I really messed everything up. But I think here is what happened (chronologically):

  1. I started a review right after I initiated the PR but didn't submit it.
  2. You provided your review.
  3. I started responding to your comments, but they were in the context of my ongoing review.
  4. I finally realized that I hadn't yet submitted my initial review.
  5. All my responses to you got duplicated in my review and had no context (e.g., your original comment) in my review
  6. I deleted all my duplicated comments, making sure that they stayed when in response to your comments.
  7. Upon refresh, all my responses disappeared.

So, I'll try to go back and put in what I had written (I don't think deleted comments can be retrieved), but probably best to use the emails that were sent as the definitive source. I think the crux is that one shouldn't respond when an active review is ongoing. Sorry about this!

aazuspan commented 11 months ago

Oh no, that's a hassle to have to re-enter all your responses. I think I have the text of all your responses in the notification emails, I just don't necessarily know what they were responses to (although I can probably guess in most cases). Do you have those, or would it be helpful if I forwarded the email?

Github is a pretty smooth experience overall, but figuring out where/if review comments are going to show up seems like it's always a little bit of a gamble, so you're not alone!

grovduck commented 11 months ago

I think I have the text of all your responses in the notification emails, I just don't necessarily know what they were responses to (although I can probably guess in most cases). Do you have those, or would it be helpful if I forwarded the email?

If you have those and it would be easy enough to send, that would be great. I don't get a copy of changes I make.
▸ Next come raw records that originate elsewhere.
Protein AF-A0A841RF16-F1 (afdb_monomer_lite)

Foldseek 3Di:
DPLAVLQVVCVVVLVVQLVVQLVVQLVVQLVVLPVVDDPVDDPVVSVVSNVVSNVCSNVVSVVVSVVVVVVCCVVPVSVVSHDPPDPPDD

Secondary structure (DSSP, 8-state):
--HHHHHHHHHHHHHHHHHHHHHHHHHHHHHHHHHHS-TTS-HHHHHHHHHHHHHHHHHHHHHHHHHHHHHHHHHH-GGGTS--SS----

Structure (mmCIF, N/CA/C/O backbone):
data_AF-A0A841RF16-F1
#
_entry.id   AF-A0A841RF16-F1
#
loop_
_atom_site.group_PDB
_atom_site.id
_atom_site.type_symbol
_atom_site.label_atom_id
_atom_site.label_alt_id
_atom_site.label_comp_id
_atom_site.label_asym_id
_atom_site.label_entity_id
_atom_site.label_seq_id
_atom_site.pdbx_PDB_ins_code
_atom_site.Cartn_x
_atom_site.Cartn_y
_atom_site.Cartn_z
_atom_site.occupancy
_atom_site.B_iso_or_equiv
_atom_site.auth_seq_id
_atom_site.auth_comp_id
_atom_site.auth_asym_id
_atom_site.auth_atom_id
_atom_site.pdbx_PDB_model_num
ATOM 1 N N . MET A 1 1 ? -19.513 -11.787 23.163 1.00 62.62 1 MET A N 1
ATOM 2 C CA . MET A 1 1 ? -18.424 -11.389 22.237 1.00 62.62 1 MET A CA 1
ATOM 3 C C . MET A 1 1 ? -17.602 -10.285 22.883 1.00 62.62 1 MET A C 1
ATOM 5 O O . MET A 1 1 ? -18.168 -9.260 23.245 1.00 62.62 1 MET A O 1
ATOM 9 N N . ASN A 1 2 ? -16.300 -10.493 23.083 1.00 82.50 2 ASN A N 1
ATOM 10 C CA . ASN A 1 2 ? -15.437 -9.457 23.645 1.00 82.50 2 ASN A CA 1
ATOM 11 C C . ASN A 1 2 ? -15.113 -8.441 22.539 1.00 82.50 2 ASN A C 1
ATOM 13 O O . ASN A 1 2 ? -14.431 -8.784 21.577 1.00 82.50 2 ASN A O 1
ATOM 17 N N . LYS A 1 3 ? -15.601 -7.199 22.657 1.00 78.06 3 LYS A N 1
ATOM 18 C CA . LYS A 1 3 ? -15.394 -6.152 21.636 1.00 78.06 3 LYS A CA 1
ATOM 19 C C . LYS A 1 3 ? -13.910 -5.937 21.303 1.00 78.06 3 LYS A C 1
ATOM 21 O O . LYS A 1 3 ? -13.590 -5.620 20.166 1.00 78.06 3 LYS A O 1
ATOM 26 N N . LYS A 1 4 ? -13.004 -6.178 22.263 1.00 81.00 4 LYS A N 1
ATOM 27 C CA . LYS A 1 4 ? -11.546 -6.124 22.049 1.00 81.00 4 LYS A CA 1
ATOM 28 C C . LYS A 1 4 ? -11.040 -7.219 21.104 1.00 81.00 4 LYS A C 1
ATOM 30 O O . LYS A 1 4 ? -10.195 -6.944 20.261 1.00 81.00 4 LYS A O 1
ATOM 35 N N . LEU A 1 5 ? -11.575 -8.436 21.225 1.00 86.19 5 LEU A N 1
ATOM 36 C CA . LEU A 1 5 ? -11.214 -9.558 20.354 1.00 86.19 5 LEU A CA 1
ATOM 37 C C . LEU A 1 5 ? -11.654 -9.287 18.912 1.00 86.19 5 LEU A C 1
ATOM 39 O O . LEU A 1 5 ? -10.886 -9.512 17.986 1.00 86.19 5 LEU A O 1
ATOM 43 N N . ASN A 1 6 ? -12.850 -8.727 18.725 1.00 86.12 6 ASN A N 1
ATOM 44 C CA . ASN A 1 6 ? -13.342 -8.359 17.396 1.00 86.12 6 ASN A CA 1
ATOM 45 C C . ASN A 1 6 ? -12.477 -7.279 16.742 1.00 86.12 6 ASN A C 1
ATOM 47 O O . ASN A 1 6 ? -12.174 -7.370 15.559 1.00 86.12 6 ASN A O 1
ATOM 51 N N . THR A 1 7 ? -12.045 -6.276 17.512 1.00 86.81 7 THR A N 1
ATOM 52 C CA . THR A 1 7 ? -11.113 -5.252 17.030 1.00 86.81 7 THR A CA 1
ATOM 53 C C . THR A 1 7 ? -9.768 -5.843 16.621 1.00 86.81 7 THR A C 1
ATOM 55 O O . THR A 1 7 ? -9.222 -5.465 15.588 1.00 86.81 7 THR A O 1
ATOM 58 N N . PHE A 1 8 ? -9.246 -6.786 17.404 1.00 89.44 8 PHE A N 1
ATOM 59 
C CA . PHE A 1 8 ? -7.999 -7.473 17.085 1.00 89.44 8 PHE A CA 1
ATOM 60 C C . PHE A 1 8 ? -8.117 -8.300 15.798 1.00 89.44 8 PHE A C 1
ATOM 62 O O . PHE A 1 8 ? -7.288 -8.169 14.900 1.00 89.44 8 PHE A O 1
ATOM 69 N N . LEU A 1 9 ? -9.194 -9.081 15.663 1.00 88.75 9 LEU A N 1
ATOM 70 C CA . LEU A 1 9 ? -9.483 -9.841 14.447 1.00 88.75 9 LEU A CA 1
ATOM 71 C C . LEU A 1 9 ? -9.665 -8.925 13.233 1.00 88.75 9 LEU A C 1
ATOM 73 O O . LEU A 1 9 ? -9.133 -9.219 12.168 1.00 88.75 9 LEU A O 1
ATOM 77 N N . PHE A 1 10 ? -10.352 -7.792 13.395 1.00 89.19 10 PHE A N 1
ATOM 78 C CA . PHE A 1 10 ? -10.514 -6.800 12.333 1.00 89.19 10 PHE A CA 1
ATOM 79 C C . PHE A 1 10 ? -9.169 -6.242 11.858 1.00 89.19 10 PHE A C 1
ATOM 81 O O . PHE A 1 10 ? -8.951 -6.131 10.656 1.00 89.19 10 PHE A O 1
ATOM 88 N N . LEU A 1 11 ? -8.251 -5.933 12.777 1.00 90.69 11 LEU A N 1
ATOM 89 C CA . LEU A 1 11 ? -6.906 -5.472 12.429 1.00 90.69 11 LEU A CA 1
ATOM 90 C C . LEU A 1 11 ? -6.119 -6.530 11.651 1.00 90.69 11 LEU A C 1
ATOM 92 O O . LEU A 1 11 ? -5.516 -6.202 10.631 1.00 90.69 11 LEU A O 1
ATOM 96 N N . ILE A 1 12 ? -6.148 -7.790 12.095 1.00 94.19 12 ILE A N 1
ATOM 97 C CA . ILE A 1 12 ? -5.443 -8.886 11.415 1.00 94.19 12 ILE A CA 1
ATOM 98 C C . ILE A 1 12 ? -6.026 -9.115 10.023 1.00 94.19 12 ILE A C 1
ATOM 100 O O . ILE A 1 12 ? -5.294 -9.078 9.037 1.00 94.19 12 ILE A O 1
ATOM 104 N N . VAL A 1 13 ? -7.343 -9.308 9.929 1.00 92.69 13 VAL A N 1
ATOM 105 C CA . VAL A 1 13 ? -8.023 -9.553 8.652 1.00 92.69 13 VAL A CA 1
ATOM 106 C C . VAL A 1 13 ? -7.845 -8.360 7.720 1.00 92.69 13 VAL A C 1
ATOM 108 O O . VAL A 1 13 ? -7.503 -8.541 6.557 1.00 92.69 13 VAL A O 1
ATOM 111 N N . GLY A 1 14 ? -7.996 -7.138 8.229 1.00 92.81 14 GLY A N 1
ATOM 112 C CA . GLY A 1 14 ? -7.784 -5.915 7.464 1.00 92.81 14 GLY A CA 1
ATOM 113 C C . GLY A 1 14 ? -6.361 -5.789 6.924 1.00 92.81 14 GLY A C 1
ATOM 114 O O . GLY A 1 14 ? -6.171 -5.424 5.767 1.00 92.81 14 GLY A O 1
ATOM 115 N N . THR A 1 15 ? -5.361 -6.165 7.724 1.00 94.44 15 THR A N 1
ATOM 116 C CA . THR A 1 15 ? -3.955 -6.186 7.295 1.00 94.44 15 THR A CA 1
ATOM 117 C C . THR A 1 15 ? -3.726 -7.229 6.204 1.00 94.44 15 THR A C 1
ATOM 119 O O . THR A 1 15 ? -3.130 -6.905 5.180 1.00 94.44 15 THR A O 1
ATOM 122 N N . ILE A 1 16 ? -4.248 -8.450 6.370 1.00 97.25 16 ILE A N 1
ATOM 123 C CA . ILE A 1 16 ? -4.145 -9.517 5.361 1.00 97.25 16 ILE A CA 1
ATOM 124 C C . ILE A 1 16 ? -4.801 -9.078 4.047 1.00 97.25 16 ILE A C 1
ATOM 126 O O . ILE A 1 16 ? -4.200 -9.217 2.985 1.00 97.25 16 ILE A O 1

grovduck commented 11 months ago

Choosing names remains the hardest part of programming! I'm not sure that staying consistent with sknnr is necessarily the perfect choice, but it does seem like a defensible one at least, and would make it easy for someone familiar with one package to adapt to the other (although if you ever tried using them in a single script there might be some namespace headaches...). I think that's where I would lean by default, just because I don't have any better ideas.
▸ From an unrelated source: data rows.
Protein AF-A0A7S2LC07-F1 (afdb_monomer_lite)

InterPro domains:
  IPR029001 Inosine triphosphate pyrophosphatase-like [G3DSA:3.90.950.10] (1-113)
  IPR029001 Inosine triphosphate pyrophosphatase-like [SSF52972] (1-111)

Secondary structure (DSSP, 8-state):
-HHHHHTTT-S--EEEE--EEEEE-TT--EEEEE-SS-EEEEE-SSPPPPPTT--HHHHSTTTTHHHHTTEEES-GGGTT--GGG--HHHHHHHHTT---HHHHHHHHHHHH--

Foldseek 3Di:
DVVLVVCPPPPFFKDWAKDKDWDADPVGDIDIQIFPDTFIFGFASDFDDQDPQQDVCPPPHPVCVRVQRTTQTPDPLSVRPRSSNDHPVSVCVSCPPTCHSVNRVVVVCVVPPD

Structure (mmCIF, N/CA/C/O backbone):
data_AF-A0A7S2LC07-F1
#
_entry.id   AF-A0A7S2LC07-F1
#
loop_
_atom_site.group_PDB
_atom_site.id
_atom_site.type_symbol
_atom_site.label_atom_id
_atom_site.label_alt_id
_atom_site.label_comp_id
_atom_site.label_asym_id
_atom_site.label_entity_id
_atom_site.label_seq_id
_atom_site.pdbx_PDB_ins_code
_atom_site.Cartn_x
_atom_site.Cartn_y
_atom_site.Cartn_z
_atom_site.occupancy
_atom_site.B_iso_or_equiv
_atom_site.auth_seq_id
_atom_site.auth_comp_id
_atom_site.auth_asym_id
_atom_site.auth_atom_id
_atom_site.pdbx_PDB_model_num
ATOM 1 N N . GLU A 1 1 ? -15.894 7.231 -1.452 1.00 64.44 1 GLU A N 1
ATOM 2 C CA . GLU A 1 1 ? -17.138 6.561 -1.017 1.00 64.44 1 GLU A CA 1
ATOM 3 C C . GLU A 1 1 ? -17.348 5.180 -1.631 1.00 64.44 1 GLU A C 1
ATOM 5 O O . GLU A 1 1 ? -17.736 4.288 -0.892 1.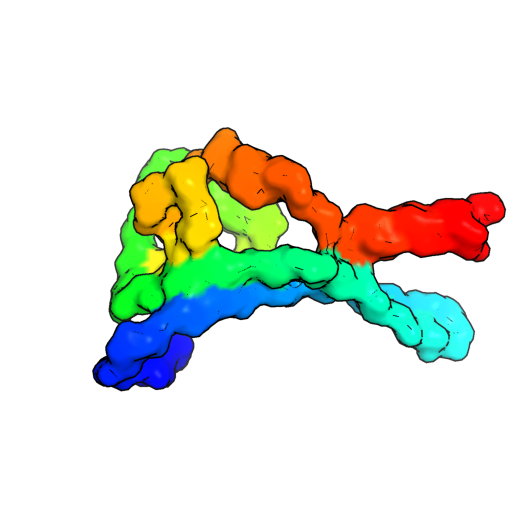00 64.44 1 GLU A O 1
ATOM 10 N N . GLY A 1 2 ? -17.057 4.962 -2.922 1.00 83.88 2 GLY A N 1
ATOM 11 C CA . GLY A 1 2 ? -17.366 3.693 -3.605 1.00 83.88 2 GLY A CA 1
ATOM 12 C C . GLY A 1 2 ? -16.870 2.421 -2.904 1.00 83.88 2 GLY A C 1
ATOM 13 O O . GLY A 1 2 ? -17.658 1.512 -2.680 1.00 83.88 2 GLY A O 1
ATOM 14 N N . LEU A 1 3 ? -15.602 2.376 -2.484 1.00 84.94 3 LEU A N 1
ATOM 15 C CA . LEU A 1 3 ? -15.032 1.170 -1.871 1.00 84.94 3 LEU A CA 1
ATOM 16 C C . LEU A 1 3 ? -15.669 0.804 -0.517 1.00 84.94 3 LEU A C 1
ATOM 18 O O . LEU A 1 3 ? -15.886 -0.366 -0.236 1.00 84.94 3 LEU A O 1
ATOM 22 N N . LEU A 1 4 ? -16.002 1.800 0.315 1.00 88.38 4 LEU A N 1
ATOM 23 C CA . LEU A 1 4 ? -16.670 1.554 1.599 1.00 88.38 4 LEU A CA 1
ATOM 24 C C . LEU A 1 4 ? -18.096 1.044 1.395 1.00 88.38 4 LEU A C 1
ATOM 26 O O . LEU A 1 4 ? -18.475 0.080 2.052 1.00 88.38 4 LEU A O 1
ATOM 30 N N . ARG A 1 5 ? -18.824 1.632 0.436 1.00 90.44 5 ARG A N 1
ATOM 31 C CA . ARG A 1 5 ? -20.166 1.184 0.040 1.00 90.44 5 ARG A CA 1
ATOM 32 C C . ARG A 1 5 ? -20.174 -0.251 -0.475 1.00 90.44 5 ARG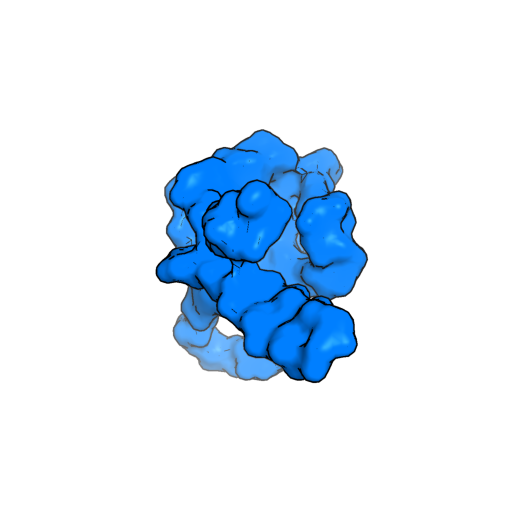 A C 1
ATOM 34 O O . ARG A 1 5 ? -21.033 -1.029 -0.087 1.00 90.44 5 ARG A O 1
ATOM 41 N N . LEU A 1 6 ? -19.191 -0.625 -1.300 1.00 90.69 6 LEU A N 1
ATOM 42 C CA . LEU A 1 6 ? -19.046 -2.004 -1.790 1.00 90.69 6 LEU A CA 1
ATOM 43 C C . LEU A 1 6 ? -18.870 -3.023 -0.658 1.00 90.69 6 LEU A C 1
ATOM 45 O O . LEU A 1 6 ? -19.219 -4.188 -0.816 1.00 90.69 6 LEU A O 1
ATOM 49 N N . MET A 1 7 ? -18.336 -2.581 0.477 1.00 91.69 7 MET A N 1
ATOM 50 C CA . MET A 1 7 ? -18.071 -3.431 1.627 1.00 91.69 7 MET A CA 1
ATOM 51 C C . MET A 1 7 ? -19.171 -3.349 2.699 1.00 91.69 7 MET A C 1
ATOM 53 O O . MET A 1 7 ? -19.010 -3.934 3.769 1.00 91.69 7 MET A O 1
ATOM 57 N N . GLU A 1 8 ? -20.269 -2.620 2.491 1.00 92.69 8 GLU A N 1
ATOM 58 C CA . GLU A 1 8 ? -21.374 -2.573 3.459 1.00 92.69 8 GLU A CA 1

I know it's not what you suggested, but I'm considering the following name changes:

I'm thinking of this from the following perspective:

Thoughts?

aazuspan commented 11 months ago

The term isn't completely accurate, but GEE calls their estimators classifiers even if run in regression mode.

Good point!

I think your logic makes sense, and I'm happy to go with the Classifier naming scheme. As you suggested, that should be a more familiar interface for users with some Earth Engine ML experience, who are probably the most likely to find and use this.

grovduck commented 11 months ago

@aazuspan, you've been incredibly gracious with your time on reviewing this PR. Thank you so much. I'm running out of steam a bit and will migrate these issues you've identified below into separate issues.

There is still a bit of work to do, but I'd like to merge in this PR now, mostly because I need to test with the larger SERVIR workflow this coming week. I've learned that this was much too ambitious of a PR on its own!

aazuspan commented 11 months ago

Sounds great @grovduck! Thanks for helping me get up to speed on this. I'm excited to start exploring it with some real data!

grovduck commented 11 months ago

Sounds great @grovduck! Thanks for helping me get up to speed on this. I'm excited to start exploring it with some real data!

@aazuspan, even though there are still many things to do on this, I wouldn't have gotten nearly as far without your helpful reviews and fixes. I appreciate it!